Reference annotation of mitral events in a large number of beats is required for training and testing a deep learning model. To achieve this, we used only LVP and the MICOR method to determine MVC and then assumed the pressure at MVO to be identical to the pressure at MVC. In this manner the annotation process was automated, but it may not have been as accurate as if more sophisticated measurements had been available to determine the events. In the subset of animals where MVC and MVO could be determined manually with more comprehensive measurements, these agreed quite well with the automatic annotation method. As this was validated in a limited subset, we cannot exclude that errors were present in some other cases. However, the automatically detected valve events were applied to estimate the LV pressure curve in all the data. The accuracy of this estimation indicates that potential errors in annotation or detection were not a major problem. To further enhance the detection rate, a more accurate annotation method could be crucial. Generally, a model’s performance depends on both quality and quantity of its training data. In some interventions with few cases, accuracy was poor. Obtaining more data may therefore be an important factor in improving performance across the entire physiological range of cardiac function. Translating this method to humans presents challenges, such as collecting invasive pressure and volume data along with simultaneous accelerometer recordings from a sufficient number of patients to annotate valve events and train the model. An alternative approach could be to use imaging to capture valve events. Our model was trained on relatively short input sequences of 3 to 5 s, containing only a few heartbeats each. Thus, recording and annotating such short imaging sequences in patients with cardiac accelerometers would be feasible. The deep neural network architecture performed well in both pigs and canines, and for mitral and aortic valve events. This suggests that the accelerometer detects and records physiological information about valve events which can be extracted using the presented methods, and demonstrates the potential for human application.
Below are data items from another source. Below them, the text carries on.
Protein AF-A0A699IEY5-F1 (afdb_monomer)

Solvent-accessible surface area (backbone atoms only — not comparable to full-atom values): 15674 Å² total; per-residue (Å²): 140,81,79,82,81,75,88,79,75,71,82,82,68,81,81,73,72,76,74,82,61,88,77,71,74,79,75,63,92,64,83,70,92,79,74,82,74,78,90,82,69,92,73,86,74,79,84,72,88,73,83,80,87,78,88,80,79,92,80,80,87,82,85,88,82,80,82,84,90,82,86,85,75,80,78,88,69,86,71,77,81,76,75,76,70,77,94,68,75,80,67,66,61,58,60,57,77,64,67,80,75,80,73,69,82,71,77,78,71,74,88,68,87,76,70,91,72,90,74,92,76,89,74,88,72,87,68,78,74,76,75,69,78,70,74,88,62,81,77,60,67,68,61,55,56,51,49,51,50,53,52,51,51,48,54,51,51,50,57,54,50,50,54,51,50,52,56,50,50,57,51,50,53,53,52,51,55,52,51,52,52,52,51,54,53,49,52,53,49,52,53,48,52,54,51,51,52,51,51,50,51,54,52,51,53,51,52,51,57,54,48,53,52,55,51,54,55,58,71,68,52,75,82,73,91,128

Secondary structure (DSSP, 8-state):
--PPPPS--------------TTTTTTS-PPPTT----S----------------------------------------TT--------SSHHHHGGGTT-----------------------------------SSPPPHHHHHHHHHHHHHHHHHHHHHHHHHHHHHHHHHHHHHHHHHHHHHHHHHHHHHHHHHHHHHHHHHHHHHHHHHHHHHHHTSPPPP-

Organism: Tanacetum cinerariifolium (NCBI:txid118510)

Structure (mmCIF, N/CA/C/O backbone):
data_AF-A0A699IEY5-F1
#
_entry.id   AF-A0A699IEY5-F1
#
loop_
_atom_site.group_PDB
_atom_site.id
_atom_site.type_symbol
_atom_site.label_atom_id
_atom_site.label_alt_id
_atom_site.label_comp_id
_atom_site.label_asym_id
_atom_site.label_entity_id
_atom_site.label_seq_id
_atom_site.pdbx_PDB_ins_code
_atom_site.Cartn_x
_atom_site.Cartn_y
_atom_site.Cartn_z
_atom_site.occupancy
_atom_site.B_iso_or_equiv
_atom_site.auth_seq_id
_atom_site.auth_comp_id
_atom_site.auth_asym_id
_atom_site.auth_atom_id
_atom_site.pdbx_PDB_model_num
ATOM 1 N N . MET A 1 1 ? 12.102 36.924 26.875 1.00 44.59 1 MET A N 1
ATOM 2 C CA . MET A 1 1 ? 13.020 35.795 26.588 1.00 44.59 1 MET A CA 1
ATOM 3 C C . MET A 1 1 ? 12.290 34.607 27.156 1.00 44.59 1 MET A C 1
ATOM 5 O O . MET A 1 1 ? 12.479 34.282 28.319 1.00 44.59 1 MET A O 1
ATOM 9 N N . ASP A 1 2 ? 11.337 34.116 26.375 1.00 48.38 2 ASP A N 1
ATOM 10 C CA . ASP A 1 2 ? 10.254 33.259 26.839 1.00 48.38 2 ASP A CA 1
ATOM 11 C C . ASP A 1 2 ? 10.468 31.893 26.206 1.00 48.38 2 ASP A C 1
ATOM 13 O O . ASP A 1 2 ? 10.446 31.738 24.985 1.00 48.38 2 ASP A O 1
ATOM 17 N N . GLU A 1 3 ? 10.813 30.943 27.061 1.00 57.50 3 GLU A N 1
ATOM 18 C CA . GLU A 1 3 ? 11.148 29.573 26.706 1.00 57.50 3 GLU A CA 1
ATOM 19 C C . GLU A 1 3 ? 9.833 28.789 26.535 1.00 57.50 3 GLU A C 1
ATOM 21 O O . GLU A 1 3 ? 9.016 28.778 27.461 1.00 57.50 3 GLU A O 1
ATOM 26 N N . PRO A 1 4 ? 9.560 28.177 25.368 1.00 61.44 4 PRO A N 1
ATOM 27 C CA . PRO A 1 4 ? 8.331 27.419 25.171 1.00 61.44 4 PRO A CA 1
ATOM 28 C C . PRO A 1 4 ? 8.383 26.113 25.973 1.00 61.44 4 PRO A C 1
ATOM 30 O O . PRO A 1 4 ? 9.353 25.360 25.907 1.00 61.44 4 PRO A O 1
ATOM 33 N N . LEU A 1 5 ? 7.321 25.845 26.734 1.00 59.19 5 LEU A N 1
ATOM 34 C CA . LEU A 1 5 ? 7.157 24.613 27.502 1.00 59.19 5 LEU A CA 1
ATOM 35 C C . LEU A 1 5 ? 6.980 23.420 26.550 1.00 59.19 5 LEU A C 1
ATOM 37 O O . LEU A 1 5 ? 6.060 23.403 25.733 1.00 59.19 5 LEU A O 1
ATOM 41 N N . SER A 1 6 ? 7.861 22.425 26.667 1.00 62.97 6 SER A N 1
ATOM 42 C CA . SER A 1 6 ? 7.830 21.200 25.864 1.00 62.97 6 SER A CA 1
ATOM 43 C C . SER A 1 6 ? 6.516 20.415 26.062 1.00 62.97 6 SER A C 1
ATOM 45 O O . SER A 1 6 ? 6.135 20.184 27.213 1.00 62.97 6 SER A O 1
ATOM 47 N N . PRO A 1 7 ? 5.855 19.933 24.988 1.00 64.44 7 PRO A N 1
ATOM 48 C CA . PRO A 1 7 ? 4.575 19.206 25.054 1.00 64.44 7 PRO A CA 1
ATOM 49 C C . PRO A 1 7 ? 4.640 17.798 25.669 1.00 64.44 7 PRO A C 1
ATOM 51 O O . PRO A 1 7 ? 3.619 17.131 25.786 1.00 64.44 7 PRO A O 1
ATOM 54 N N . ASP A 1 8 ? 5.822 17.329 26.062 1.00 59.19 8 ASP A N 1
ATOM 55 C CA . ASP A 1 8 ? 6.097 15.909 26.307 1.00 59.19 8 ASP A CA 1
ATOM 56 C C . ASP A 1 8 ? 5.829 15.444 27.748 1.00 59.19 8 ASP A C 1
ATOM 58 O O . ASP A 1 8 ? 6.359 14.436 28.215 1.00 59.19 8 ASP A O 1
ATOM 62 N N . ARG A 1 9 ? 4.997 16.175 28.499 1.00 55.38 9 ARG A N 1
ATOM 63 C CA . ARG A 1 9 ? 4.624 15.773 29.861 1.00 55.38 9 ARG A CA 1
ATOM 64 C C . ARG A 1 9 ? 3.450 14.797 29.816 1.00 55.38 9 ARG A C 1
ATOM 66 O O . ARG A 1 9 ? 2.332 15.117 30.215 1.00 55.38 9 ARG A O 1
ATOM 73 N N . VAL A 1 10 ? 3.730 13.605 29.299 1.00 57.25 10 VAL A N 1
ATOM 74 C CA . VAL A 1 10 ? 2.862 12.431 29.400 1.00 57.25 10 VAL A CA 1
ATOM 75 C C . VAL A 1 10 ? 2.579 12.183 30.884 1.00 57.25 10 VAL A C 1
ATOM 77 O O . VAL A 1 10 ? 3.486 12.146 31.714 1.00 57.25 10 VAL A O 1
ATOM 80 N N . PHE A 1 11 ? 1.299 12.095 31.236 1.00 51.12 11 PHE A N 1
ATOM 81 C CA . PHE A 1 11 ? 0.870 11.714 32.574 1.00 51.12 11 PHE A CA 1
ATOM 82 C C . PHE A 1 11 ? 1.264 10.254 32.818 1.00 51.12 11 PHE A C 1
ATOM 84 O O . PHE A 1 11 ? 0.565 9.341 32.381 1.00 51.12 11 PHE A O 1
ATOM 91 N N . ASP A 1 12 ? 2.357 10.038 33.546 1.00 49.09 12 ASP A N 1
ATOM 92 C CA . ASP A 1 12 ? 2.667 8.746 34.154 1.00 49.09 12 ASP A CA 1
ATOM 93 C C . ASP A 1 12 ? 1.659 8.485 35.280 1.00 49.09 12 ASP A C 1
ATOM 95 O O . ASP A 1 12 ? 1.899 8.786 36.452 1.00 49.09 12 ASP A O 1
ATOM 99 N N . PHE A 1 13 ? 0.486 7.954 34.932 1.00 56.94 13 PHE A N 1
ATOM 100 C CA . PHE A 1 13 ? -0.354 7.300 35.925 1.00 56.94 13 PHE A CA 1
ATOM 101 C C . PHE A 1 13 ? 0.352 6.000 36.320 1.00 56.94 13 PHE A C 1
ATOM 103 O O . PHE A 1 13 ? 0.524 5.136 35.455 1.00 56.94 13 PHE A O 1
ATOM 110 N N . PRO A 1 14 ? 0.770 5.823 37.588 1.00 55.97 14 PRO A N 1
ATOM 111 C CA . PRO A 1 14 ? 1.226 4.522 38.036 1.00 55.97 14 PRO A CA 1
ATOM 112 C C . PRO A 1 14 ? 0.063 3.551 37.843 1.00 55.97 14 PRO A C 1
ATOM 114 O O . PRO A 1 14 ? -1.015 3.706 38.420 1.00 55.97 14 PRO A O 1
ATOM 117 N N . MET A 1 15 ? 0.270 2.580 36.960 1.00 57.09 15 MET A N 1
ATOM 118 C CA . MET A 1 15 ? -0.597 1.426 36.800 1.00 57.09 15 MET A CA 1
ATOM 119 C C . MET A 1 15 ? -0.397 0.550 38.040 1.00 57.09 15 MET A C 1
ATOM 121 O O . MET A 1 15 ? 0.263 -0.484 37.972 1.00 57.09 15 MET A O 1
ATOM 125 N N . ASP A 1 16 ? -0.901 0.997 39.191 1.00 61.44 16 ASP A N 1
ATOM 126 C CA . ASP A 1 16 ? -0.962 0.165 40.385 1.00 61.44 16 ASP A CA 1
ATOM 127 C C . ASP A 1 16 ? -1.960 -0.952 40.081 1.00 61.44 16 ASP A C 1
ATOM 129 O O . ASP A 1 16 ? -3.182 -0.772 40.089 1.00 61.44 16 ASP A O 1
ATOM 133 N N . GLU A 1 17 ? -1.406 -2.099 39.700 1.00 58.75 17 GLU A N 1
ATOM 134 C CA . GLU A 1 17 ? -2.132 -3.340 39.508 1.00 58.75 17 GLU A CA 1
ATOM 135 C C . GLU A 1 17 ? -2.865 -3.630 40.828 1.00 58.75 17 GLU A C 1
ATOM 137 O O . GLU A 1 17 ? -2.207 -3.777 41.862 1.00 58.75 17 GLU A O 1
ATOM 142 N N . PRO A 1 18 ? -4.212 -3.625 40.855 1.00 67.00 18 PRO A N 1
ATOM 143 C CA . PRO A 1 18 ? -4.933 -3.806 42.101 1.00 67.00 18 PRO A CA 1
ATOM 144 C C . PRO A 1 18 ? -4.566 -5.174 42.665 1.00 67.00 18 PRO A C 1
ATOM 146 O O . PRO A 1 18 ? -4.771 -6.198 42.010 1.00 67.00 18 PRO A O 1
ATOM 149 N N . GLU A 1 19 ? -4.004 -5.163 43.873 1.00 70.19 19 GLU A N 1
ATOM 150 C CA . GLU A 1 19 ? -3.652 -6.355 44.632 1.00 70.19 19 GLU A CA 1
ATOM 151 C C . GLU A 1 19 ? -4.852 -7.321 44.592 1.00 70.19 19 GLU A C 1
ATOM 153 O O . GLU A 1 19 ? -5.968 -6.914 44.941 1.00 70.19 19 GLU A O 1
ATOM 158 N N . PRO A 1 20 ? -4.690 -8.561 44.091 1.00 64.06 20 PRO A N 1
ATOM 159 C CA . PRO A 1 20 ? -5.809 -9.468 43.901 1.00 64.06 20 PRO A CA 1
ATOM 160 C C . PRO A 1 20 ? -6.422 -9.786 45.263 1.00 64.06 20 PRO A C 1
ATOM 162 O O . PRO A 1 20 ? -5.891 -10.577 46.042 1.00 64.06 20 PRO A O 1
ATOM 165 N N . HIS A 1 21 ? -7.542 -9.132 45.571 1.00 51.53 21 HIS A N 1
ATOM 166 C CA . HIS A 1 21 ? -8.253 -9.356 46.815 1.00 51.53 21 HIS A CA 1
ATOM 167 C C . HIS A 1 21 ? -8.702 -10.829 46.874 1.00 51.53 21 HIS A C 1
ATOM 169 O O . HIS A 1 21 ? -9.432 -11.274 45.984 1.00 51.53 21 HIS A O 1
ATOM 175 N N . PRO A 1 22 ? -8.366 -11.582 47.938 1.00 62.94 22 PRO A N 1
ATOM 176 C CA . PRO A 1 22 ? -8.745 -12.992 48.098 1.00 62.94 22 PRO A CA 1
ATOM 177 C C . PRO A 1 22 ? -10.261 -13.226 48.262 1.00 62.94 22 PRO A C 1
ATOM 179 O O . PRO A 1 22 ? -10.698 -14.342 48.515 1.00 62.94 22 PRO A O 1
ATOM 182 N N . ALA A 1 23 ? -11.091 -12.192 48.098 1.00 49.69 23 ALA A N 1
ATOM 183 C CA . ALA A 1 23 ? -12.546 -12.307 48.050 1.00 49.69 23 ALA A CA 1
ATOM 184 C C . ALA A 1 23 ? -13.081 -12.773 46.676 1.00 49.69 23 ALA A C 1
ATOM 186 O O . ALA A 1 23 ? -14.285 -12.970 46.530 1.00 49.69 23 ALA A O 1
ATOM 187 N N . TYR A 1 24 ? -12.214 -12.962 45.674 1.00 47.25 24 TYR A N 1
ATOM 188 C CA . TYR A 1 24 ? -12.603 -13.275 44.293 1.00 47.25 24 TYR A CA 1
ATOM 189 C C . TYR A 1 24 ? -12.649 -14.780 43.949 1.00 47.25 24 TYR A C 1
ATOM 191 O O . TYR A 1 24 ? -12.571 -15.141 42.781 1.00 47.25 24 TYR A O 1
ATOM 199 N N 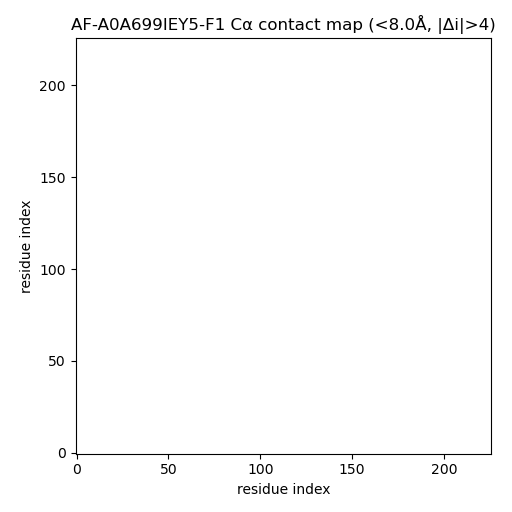. ASP A 1 25 ? -12.829 -15.667 44.933 1.00 50.59 25 ASP A N 1
ATOM 200 C CA . ASP A 1 25 ? -13.098 -17.104 44.698 1.00 50.59 25 ASP A CA 1
ATOM 201 C C . ASP A 1 25 ? -14.599 -17.425 44.512 1.00 50.59 25 ASP A C 1
ATOM 203 O O . ASP A 1 25 ? -14.991 -18.577 44.319 1.00 50.59 25 ASP A O 1
ATOM 207 N N . PHE A 1 26 ? -15.469 -16.408 44.519 1.00 53.47 26 PHE A N 1
ATOM 208 C CA . PHE A 1 26 ? -16.922 -16.587 44.387 1.00 53.47 26 PHE A CA 1
ATOM 209 C C . PHE A 1 26 ? -17.427 -16.804 42.951 1.00 53.47 26 PHE A C 1
ATOM 211 O O . PHE A 1 26 ? -18.606 -17.099 42.763 1.00 53.47 26 PHE A O 1
ATOM 218 N N . PHE A 1 27 ? -16.557 -16.706 41.941 1.00 51.53 27 PHE A N 1
ATOM 219 C CA . PHE A 1 27 ? -16.922 -16.869 40.528 1.00 51.53 27 PHE A CA 1
ATOM 220 C C . PHE A 1 27 ? -16.269 -18.089 39.876 1.00 51.53 27 PHE A C 1
ATOM 222 O O . PHE A 1 27 ? -15.937 -18.072 38.690 1.00 51.53 27 PHE A O 1
ATOM 229 N N . THR A 1 28 ? -16.134 -19.193 40.611 1.00 51.50 28 THR A N 1
ATOM 230 C CA . THR A 1 28 ? -16.179 -20.482 39.913 1.00 51.50 28 THR A CA 1
ATOM 231 C C . THR A 1 28 ? -17.597 -20.625 39.343 1.00 51.50 28 THR A C 1
ATOM 233 O O . THR A 1 28 ? -18.558 -20.441 40.091 1.00 51.50 28 THR A O 1
ATOM 236 N N . PRO A 1 29 ? -17.786 -20.894 38.036 1.00 52.06 29 PRO A N 1
ATOM 237 C CA . PRO A 1 29 ? -19.105 -21.151 37.473 1.00 52.06 29 PRO A CA 1
ATOM 238 C C . PRO A 1 29 ? -19.614 -22.499 38.000 1.00 52.06 29 PRO A C 1
ATOM 240 O O . PRO A 1 29 ? -19.549 -23.530 37.334 1.00 52.06 29 PRO A O 1
ATOM 243 N N . GLY A 1 30 ? -20.070 -22.501 39.248 1.00 53.75 30 GLY A N 1
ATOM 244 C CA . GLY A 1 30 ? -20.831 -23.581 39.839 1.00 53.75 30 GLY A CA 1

A limitation of our study was that we set the peak systolic value of the estimated LV pressure trace to the measured peak pressure. This will not be available in clinical practice and should hence be estimated as systolic brachial cuff pressure or peak arterial pressure if available. Therefore, the results involving this pressure estimate, may have been somewhat idealized. The valve event detection uses acceleration magnitude which means that there is no need to align the three accelerometer axes with the cardiac coordinate axes, making the attachment of the accelerometer to the myocardium easier. However, the motion indices used in this study were extracted along the circumferential acceleration of the heart, which will require the alignment of axes during implantation. A potential next step will therefore be to find sensor orientation independent functional indices.

Conclusion

Deep neural networks can robustly detect mitral and aortic valve events solely from signals recorded by a three-axes accelerometer attached to the LV epicardium. This facilitates automatic extraction of functional indices from specified phases during the cardiac cycle. The study demonstrated how four such indices could be automatically extracted and reflected changes in cardiac function during specified interventions. These steps are important for transitioning this technology to enable continuous and autonomous monitoring of cardiac function in humans.